Copy out the lines of the records below, and only those lines, from the one with "ATOM 11 C C" through the one with "ATOM 28 O O", exactly as they appear.

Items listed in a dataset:
···
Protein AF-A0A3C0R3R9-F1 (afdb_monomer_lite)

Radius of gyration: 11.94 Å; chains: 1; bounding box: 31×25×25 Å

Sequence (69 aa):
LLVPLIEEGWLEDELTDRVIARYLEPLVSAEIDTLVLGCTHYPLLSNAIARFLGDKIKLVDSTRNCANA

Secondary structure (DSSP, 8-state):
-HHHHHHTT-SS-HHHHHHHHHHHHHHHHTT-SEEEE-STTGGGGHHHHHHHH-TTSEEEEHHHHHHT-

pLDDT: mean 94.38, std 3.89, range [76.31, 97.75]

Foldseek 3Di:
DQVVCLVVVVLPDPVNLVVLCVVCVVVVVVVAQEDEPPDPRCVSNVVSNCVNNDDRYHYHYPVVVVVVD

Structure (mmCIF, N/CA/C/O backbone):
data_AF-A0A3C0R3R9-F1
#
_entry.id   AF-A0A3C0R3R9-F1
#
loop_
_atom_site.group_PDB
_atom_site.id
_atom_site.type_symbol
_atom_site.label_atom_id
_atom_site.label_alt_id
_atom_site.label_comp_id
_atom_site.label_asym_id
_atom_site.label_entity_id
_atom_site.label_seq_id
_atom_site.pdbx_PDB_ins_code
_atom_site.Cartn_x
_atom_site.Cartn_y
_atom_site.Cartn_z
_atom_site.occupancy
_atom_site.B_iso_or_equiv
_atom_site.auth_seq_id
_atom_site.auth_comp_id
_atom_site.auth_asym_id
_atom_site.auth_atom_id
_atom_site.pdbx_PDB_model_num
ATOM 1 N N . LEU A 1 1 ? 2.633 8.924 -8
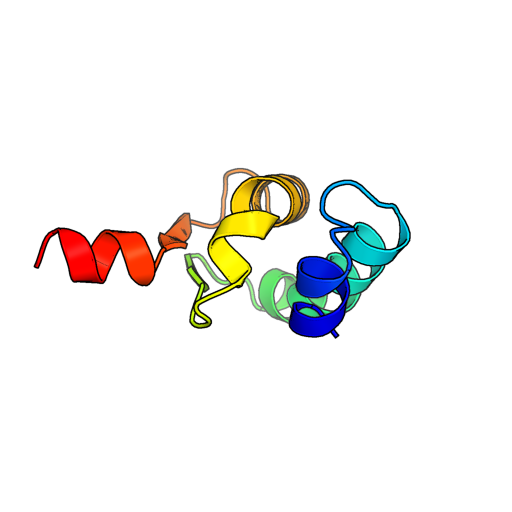.558 1.00 86.94 1 LEU A N 1
ATOM 2 C CA . LEU A 1 1 ? 3.972 8.307 -8.697 1.00 86.94 1 LEU A CA 1
ATOM 3 C C . LEU A 1 1 ? 3.974 6.781 -8.634 1.00 86.94 1 LEU A C 1
ATOM 5 O O . LEU A 1 1 ? 4.904 6.205 -9.164 1.00 86.94 1 LEU A O 1
ATOM 9 N N . LEU A 1 2 ? 2.969 6.113 -8.056 1.00 94.69 2 LEU A N 1
ATOM 10 C CA . LEU A 1 2 ? 3.000 4.649 -7.915 1.00 94.69 2 LEU A CA 1
ATOM 11 C C . LEU A 1 2 ? 3.088 3.888 -9.252 1.00 94.69 2 LEU A C 1
ATOM 13 O O . LEU A 1 2 ? 3.870 2.957 -9.345 1.00 94.69 2 LEU A O 1
ATOM 17 N N . VAL A 1 3 ? 2.342 4.295 -10.289 1.00 96.75 3 VAL A N 1
ATOM 18 C CA . VAL A 1 3 ? 2.341 3.579 -11.584 1.00 96.75 3 VAL A CA 1
ATOM 19 C C . VAL A 1 3 ? 3.729 3.543 -12.250 1.00 96.75 3 VAL A C 1
ATOM 21 O O . VAL A 1 3 ? 4.199 2.438 -12.491 1.00 96.75 3 VAL A O 1
ATOM 24 N N . PRO A 1 4 ? 4.440 4.673 -12.456 1.00 96.88 4 PRO A N 1
ATOM 25 C CA . PRO A 1 4 ? 5.790 4.628 -13.025 1.00 96.88 4 PRO A CA 1
ATOM 26 C C . PRO A 1 4 ? 6.777 3.750 -12.245 1.00 96.88 4 PRO A C 1
ATOM 28 O O . PRO A 1 4 ? 7.561 3.030 -12.844 1.00 96.88 4 PRO A O 1
ATOM 31 N N . LEU A 1 5 ? 6.723 3.768 -10.908 1.00 96.75 5 LEU A N 1
ATOM 32 C CA . LEU A 1 5 ? 7.606 2.936 -10.077 1.00 96.75 5 LEU A CA 1
ATOM 33 C C . LEU A 1 5 ? 7.346 1.441 -10.297 1.00 96.75 5 LEU A C 1
ATOM 35 O O . LEU A 1 5 ? 8.275 0.642 -10.323 1.00 96.75 5 LEU A O 1
ATOM 39 N N . ILE A 1 6 ? 6.078 1.069 -10.480 1.00 97.19 6 ILE A N 1
ATOM 40 C CA . ILE A 1 6 ? 5.680 -0.308 -10.779 1.00 97.19 6 ILE A CA 1
ATOM 41 C C . ILE A 1 6 ? 6.158 -0.723 -12.174 1.00 97.19 6 ILE A C 1
ATOM 43 O O . ILE A 1 6 ? 6.670 -1.828 -12.326 1.00 97.19 6 ILE A O 1
ATOM 47 N N . GLU A 1 7 ? 6.005 0.144 -13.177 1.00 97.06 7 GLU A N 1
ATOM 48 C CA . GLU A 1 7 ? 6.421 -0.133 -14.561 1.00 97.06 7 GLU A CA 1
ATOM 49 C C . GLU A 1 7 ? 7.946 -0.293 -14.693 1.00 97.06 7 GLU A C 1
ATOM 51 O O . GLU A 1 7 ? 8.405 -1.137 -15.458 1.00 97.06 7 GLU A O 1
ATOM 56 N N . GLU A 1 8 ? 8.724 0.428 -13.881 1.00 97.06 8 GLU A N 1
ATOM 57 C CA . GLU A 1 8 ? 10.185 0.274 -13.769 1.00 97.06 8 GLU A CA 1
ATOM 58 C C . GLU A 1 8 ? 10.612 -0.917 -12.882 1.00 97.06 8 GLU A C 1
ATOM 60 O O . GLU A 1 8 ? 11.802 -1.178 -12.695 1.00 97.06 8 GLU A O 1
ATOM 65 N N . GLY A 1 9 ? 9.655 -1.664 -12.320 1.00 95.69 9 GLY A N 1
ATOM 66 C CA . GLY A 1 9 ? 9.910 -2.860 -11.514 1.00 95.69 9 GLY A CA 1
ATOM 67 C C . GLY A 1 9 ? 10.355 -2.588 -10.074 1.00 95.69 9 GLY A C 1
ATOM 68 O O . GLY A 1 9 ? 10.836 -3.500 -9.401 1.00 95.69 9 GLY A O 1
ATOM 69 N N . TRP A 1 10 ? 10.189 -1.366 -9.563 1.00 96.81 10 TRP A N 1
ATOM 70 C CA . TRP A 1 10 ? 10.619 -0.967 -8.215 1.00 96.81 10 TRP A CA 1
ATOM 71 C C . TRP A 1 10 ? 9.571 -1.360 -7.165 1.00 96.81 10 TRP A C 1
ATOM 73 O O . TRP A 1 10 ? 8.950 -0.516 -6.519 1.00 96.81 10 TRP A O 1
ATOM 83 N N . LEU A 1 11 ? 9.328 -2.665 -7.024 1.00 94.81 11 LEU A N 1
ATOM 84 C CA . LEU A 1 11 ? 8.288 -3.
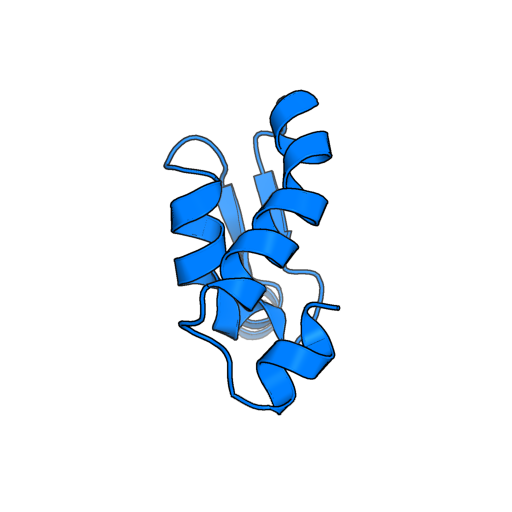216 -6.142 1.00 94.81 11 LEU A CA 1
ATOM 85 C C . LEU A 1 11 ? 8.742 -3.355 -4.680 1.00 94.81 11 LEU A C 1
ATOM 87 O O . LEU A 1 11 ? 7.924 -3.274 -3.764 1.00 94.81 11 LEU A O 1
ATOM 91 N N . GLU A 1 12 ? 10.041 -3.555 -4.468 1.00 93.75 12 GLU A N 1
ATOM 92 C CA . GLU A 1 12 ? 10.687 -3.729 -3.162 1.00 93.75 12 GLU A CA 1
ATOM 93 C C . GLU A 1 12 ? 11.822 -2.708 -3.011 1.00 93.75 12 GLU A C 1
ATOM 95 O O . GLU A 1 12 ? 12.996 -3.058 -2.935 1.00 93.75 12 GLU A O 1
ATOM 100 N N . ASP A 1 13 ? 11.461 -1.426 -3.038 1.00 95.81 13 ASP A N 1
ATOM 101 C CA . ASP A 1 13 ? 12.407 -0.310 -3.026 1.00 95.81 13 ASP A CA 1
ATOM 102 C C . ASP A 1 13 ? 12.025 0.740 -1.971 1.00 95.81 13 ASP A C 1
ATOM 104 O O . ASP A 1 13 ? 10.847 1.062 -1.783 1.00 95.81 13 ASP A O 1
ATOM 108 N N . GLU A 1 14 ? 13.028 1.316 -1.302 1.00 96.06 14 GLU A N 1
ATOM 109 C CA . GLU A 1 14 ? 12.812 2.322 -0.257 1.00 96.06 14 GLU A CA 1
ATOM 110 C C . GLU A 1 14 ? 12.112 3.588 -0.769 1.00 96.06 14 GLU A C 1
ATOM 112 O O . GLU A 1 14 ? 11.389 4.248 -0.016 1.00 96.06 14 GLU A O 1
ATOM 117 N N . LEU A 1 15 ? 12.342 3.981 -2.025 1.00 96.00 15 LEU A N 1
ATOM 118 C CA . LEU A 1 15 
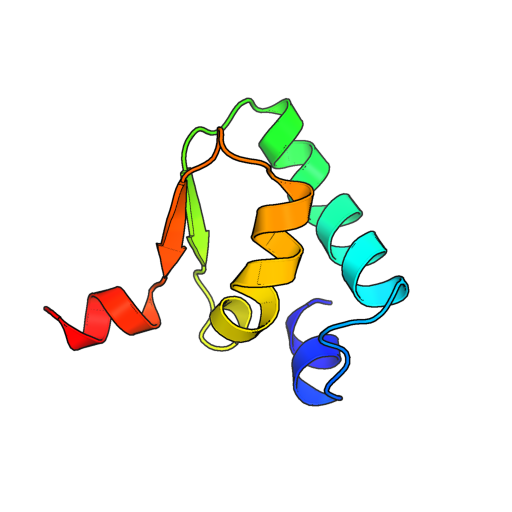? 11.648 5.113 -2.627 1.00 96.00 15 LEU A CA 1
ATOM 119 C C . LEU A 1 15 ? 10.164 4.792 -2.786 1.00 96.00 15 LEU A C 1
ATOM 121 O O . LEU A 1 15 ? 9.324 5.635 -2.465 1.00 96.00 15 LEU A O 1
ATOM 125 N N . THR A 1 16 ? 9.842 3.583 -3.246 1.00 97.00 16 THR A N 1
ATOM 126 C CA . THR A 1 16 ? 8.458 3.122 -3.381 1.00 97.00 16 THR A CA 1
ATOM 127 C C . THR A 1 16 ? 7.756 3.123 -2.029 1.00 97.00 16 THR A C 1
ATOM 129 O O . THR A 1 16 ? 6.667 3.693 -1.922 1.00 97.00 16 THR A O 1
ATOM 132 N N . ASP A 1 17 ? 8.403 2.621 -0.976 1.00 96.81 17 ASP A N 1
ATOM 133 C CA . ASP A 1 17 ? 7.856 2.649 0.385 1.00 96.81 17 ASP A CA 1
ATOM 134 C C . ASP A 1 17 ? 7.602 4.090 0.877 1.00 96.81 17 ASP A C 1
···
ANSWER SECTION:
ATOM 11 C C . LEU A 1 2 ? 3.088 3.888 -9.252 1.00 94.69 2 LEU A C 1
ATOM 13 O O . LEU A 1 2 ? 3.870 2.957 -9.345 1.00 94.69 2 LEU A O 1
ATOM 17 N N . VAL A 1 3 ? 2.342 4.295 -10.289 1.00 96.75 3 VAL A N 1
ATOM 18 C CA . VAL A 1 3 ? 2.341 3.579 -11.584 1.00 96.75 3 VAL A CA 1
ATOM 19 C C . VAL A 1 3 ? 3.729 3.543 -12.250 1.00 96.75 3 VAL A C 1
ATOM 21 O O . VAL A 1 3 ? 4.199 2.438 -12.491 1.00 96.75 3 VAL A O 1
ATOM 24 N N . PRO A 1 4 ? 4.440 4.673 -12.456 1.00 96.88 4 PRO A N 1
ATOM 25 C CA . PRO A 1 4 ? 5.790 4.628 -13.025 1.00 96.88 4 PRO A CA 1
ATOM 26 C C . PRO A 1 4 ? 6.777 3.750 -12.245 1.00 96.88 4 PRO A C 1
ATOM 28 O O . PRO A 1 4 ? 7.561 3.030 -12.844 1.00 96.88 4 PRO A O 1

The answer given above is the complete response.